Snowfall affects wild turkeys by limiting their movements and blocking their access to food sources. During such severe conditions, turkeys may be lost to starvation. Weakened birds are also more susceptible to predation. However, if food is available, turkeys can withstand very cold temperatures. Wild turkeys in good condition can usually survive up to 2 weeks before a significant number die. 

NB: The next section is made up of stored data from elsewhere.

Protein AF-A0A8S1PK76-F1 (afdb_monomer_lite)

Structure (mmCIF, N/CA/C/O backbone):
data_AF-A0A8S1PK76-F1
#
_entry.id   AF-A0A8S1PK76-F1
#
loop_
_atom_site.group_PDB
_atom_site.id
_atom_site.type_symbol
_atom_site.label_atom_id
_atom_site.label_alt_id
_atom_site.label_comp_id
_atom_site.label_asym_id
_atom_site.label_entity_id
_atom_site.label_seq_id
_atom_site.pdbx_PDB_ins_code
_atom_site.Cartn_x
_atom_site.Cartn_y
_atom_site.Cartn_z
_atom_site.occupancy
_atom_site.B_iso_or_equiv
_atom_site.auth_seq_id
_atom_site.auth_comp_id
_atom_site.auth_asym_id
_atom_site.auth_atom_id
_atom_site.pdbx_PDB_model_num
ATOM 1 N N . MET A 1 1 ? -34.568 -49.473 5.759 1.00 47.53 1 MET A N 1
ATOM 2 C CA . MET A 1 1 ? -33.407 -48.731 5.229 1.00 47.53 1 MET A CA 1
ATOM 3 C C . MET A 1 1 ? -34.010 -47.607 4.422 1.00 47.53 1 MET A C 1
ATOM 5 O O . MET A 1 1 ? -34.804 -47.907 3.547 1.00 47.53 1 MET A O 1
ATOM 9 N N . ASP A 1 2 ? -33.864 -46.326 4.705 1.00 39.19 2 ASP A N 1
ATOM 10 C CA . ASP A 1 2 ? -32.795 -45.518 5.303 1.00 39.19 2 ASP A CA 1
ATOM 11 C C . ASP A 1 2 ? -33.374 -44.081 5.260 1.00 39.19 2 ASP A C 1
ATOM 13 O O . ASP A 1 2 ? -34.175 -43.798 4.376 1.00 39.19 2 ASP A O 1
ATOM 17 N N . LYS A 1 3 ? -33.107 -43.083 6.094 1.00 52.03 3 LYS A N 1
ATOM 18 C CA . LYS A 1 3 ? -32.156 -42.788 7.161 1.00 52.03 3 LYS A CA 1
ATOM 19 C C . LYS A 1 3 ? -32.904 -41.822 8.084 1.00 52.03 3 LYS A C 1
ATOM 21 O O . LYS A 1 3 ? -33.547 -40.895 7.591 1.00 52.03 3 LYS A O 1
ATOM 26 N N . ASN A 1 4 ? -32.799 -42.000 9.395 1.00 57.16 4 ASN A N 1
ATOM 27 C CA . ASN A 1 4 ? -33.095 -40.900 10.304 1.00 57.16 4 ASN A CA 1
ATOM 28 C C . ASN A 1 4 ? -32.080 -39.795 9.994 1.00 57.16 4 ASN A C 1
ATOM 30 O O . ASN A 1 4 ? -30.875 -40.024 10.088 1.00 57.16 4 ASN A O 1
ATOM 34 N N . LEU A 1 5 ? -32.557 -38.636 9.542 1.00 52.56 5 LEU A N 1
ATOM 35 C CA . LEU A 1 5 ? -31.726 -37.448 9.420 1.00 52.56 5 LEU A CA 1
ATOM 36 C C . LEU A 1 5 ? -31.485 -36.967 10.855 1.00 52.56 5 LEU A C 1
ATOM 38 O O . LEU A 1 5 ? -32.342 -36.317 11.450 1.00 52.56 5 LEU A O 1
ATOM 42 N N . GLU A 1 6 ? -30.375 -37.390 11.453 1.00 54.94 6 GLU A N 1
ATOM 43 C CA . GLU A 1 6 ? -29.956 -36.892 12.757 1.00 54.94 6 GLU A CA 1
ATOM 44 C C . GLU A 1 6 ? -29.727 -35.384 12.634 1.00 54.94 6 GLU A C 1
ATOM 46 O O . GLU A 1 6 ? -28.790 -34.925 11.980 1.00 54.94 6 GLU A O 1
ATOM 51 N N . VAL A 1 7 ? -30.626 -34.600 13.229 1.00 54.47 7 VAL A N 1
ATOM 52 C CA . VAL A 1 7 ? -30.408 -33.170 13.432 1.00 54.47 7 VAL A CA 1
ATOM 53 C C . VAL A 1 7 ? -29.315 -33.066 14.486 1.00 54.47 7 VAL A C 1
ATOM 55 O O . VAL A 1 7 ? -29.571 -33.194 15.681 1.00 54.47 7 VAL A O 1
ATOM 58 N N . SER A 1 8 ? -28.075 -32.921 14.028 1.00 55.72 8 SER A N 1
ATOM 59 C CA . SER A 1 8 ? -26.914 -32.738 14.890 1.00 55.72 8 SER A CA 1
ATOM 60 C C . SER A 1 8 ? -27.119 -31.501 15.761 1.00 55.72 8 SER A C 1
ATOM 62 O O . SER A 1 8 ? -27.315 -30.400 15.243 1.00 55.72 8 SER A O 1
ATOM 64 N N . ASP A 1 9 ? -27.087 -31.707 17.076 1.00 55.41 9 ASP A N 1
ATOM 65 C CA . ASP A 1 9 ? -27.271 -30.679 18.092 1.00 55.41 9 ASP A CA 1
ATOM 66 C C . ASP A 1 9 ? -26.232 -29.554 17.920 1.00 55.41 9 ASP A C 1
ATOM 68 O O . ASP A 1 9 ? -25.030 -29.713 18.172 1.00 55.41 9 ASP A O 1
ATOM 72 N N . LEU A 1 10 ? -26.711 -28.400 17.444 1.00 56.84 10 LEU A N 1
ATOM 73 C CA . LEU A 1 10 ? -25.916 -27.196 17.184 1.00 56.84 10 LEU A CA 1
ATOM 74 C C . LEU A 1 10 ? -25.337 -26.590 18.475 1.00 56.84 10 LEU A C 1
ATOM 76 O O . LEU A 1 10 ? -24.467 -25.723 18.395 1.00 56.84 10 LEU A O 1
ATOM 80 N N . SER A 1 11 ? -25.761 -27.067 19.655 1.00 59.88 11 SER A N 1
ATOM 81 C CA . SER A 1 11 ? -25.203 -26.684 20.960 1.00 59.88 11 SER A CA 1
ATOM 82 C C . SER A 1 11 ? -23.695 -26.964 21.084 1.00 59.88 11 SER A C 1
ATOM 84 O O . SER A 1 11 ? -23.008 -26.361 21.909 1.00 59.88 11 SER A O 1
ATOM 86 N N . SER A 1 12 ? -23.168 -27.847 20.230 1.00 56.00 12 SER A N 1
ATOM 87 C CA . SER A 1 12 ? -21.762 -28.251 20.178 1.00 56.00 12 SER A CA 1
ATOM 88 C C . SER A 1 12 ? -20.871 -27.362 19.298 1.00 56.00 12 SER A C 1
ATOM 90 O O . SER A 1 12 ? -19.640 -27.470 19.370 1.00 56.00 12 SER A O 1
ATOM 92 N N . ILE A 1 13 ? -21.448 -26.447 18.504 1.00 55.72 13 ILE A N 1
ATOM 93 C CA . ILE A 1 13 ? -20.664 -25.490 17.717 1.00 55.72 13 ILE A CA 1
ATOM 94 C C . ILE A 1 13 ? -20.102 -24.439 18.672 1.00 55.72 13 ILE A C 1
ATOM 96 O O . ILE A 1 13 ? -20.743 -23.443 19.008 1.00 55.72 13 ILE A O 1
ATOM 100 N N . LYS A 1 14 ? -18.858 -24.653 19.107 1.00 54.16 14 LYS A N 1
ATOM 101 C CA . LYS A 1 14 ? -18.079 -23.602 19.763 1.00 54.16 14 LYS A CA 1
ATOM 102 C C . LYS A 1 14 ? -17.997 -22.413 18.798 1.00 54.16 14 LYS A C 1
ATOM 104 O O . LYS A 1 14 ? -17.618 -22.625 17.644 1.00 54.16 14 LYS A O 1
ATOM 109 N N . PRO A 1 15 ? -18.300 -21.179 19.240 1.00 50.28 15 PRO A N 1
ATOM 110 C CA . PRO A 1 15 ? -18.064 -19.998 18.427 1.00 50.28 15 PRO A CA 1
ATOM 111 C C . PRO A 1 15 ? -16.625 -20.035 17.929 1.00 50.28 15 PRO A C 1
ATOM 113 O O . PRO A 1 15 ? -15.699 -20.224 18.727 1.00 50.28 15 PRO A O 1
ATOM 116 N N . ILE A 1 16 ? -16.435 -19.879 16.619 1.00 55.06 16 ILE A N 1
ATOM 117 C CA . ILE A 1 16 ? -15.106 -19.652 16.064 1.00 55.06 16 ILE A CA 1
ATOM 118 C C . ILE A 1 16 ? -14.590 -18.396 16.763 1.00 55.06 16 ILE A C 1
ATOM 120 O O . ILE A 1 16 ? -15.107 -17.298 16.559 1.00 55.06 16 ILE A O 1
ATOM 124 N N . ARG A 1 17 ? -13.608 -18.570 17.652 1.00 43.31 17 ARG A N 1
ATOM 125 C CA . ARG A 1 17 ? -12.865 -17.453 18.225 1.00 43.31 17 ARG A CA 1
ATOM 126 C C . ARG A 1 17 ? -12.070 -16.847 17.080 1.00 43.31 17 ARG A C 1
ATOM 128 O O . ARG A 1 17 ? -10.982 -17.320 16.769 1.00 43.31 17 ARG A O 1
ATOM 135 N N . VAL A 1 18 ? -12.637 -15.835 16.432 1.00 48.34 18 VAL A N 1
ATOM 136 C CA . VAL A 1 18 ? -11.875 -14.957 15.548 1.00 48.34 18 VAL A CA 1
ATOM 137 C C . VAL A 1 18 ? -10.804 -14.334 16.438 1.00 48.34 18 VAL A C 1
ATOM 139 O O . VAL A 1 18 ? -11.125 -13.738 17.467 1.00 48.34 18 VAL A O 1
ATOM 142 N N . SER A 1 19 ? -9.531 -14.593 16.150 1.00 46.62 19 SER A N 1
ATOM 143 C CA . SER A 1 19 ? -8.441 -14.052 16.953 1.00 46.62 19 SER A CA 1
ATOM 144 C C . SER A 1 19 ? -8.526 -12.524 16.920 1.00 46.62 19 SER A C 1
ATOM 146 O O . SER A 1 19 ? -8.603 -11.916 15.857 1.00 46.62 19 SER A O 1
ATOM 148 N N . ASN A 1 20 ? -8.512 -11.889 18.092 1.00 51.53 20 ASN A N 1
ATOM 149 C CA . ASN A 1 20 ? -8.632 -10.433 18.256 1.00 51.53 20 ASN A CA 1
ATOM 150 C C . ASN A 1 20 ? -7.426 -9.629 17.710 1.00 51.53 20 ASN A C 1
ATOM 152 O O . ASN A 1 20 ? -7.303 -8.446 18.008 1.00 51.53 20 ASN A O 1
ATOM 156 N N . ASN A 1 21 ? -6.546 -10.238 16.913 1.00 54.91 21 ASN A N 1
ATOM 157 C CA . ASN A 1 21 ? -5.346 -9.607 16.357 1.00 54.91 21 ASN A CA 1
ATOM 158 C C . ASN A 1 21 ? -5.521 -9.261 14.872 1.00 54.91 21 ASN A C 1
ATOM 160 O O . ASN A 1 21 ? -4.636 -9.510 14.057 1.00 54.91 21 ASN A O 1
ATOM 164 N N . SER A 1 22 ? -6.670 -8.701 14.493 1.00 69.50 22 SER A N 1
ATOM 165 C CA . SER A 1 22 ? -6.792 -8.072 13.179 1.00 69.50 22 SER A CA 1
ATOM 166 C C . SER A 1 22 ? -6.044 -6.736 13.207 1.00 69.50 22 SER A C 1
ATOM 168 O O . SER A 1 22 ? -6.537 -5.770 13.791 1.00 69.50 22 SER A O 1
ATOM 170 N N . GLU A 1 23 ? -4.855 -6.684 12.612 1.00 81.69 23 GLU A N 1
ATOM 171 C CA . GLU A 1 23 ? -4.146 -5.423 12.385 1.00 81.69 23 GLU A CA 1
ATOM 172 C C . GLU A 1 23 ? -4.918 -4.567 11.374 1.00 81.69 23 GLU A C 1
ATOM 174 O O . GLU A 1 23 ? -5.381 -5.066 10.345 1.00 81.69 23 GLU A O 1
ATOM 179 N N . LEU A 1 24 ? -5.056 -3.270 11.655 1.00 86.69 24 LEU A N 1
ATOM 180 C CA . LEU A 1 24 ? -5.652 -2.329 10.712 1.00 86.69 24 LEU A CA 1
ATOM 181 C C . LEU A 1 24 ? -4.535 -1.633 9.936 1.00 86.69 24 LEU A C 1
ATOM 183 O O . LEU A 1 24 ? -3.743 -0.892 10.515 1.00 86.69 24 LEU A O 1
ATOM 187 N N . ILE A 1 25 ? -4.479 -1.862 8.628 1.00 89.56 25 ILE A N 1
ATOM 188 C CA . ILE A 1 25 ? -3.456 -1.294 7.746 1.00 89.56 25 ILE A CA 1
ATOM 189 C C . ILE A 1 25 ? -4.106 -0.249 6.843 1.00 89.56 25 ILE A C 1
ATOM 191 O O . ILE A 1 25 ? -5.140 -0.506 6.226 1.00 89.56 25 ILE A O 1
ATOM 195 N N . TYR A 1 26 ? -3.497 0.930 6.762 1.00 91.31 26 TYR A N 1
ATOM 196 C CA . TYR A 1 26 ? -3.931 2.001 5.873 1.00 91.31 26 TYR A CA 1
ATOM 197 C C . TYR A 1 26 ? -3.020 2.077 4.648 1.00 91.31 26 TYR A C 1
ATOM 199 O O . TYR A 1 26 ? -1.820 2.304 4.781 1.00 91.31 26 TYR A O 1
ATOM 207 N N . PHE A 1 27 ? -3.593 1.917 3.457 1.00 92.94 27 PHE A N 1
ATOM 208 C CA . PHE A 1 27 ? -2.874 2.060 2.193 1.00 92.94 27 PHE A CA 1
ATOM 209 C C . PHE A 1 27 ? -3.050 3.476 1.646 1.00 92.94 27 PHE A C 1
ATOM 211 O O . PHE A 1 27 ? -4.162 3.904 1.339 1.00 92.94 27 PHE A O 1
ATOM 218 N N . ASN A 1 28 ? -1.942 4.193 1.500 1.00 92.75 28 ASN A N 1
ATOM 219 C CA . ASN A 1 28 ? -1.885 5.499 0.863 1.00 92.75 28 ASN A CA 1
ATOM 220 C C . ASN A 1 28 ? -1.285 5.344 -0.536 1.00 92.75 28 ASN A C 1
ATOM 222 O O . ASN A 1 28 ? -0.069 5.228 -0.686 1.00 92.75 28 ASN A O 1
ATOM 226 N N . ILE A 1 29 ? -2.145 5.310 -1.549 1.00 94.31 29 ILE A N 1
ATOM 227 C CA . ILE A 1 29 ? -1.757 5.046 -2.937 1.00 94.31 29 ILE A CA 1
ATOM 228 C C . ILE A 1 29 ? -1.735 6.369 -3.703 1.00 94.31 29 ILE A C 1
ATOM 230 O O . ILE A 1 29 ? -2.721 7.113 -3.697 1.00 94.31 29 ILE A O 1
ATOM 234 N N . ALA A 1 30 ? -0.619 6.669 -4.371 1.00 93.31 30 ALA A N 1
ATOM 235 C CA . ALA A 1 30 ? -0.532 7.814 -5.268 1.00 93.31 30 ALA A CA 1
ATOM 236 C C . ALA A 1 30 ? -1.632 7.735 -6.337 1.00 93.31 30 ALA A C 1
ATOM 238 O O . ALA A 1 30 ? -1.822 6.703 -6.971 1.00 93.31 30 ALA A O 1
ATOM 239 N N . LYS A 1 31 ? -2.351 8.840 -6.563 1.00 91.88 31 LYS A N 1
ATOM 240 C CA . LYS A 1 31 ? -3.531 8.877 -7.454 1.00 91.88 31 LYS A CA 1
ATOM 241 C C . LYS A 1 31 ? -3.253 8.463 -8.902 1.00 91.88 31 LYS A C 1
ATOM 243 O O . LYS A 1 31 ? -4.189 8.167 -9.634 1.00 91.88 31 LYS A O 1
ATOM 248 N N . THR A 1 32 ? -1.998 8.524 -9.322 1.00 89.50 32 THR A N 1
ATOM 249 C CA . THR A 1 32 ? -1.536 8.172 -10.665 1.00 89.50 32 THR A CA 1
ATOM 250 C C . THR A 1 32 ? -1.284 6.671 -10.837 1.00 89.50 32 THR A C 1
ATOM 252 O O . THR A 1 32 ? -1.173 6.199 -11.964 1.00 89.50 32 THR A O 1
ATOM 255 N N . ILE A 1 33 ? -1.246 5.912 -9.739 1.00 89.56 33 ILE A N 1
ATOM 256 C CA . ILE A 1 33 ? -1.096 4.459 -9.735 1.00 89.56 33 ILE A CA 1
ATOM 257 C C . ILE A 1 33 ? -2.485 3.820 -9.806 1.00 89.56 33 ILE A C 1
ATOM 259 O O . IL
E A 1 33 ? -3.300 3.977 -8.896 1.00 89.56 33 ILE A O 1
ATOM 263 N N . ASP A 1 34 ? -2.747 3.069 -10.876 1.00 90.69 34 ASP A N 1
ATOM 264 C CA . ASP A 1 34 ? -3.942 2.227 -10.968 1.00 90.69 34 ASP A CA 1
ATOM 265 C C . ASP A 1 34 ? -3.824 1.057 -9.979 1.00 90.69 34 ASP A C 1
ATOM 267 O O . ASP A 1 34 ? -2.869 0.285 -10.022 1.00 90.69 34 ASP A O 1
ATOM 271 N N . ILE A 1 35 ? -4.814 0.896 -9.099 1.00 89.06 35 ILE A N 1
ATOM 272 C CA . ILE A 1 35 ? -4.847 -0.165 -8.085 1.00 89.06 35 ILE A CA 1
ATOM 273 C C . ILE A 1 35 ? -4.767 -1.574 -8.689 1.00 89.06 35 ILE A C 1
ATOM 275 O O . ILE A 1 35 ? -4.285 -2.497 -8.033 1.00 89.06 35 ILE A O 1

The effect of snow includes not only the snow's depth, and the length of time it is on the ground, but also its condition. Fluffy powdered snow is more limiting to turkeys than crusted snow. Although turkeys cannot dig through snow deeper than about 6 inches, they also cannot walk any distance through snow deeper than 1 foot. If powdery snow prevails, turkeys may remain on the roost until it crusts or melts, but, with crusted snow, they may be able to walk to above-ground food sources.

 
[;)] OK.....good info! We have had a significant snowfall the past two years ( even for this part of Colorado) and it it very powdery. This makes for pretty easy identification and tracking, but when it melts on the surface, it does crust over a little which gives them better footing and also makes them less detectable. I have come across several areas where the snow has melted down to around an inch or two in depth, and have found this to be prime areas for feeding. Of course these areas are more in open terrain instead of under the cover of trees etc because there is still significant snow buildup under them.
  I also agree with you Trace that turkey may not get their due as far as being considered environementally tough. Thanks for the replies!!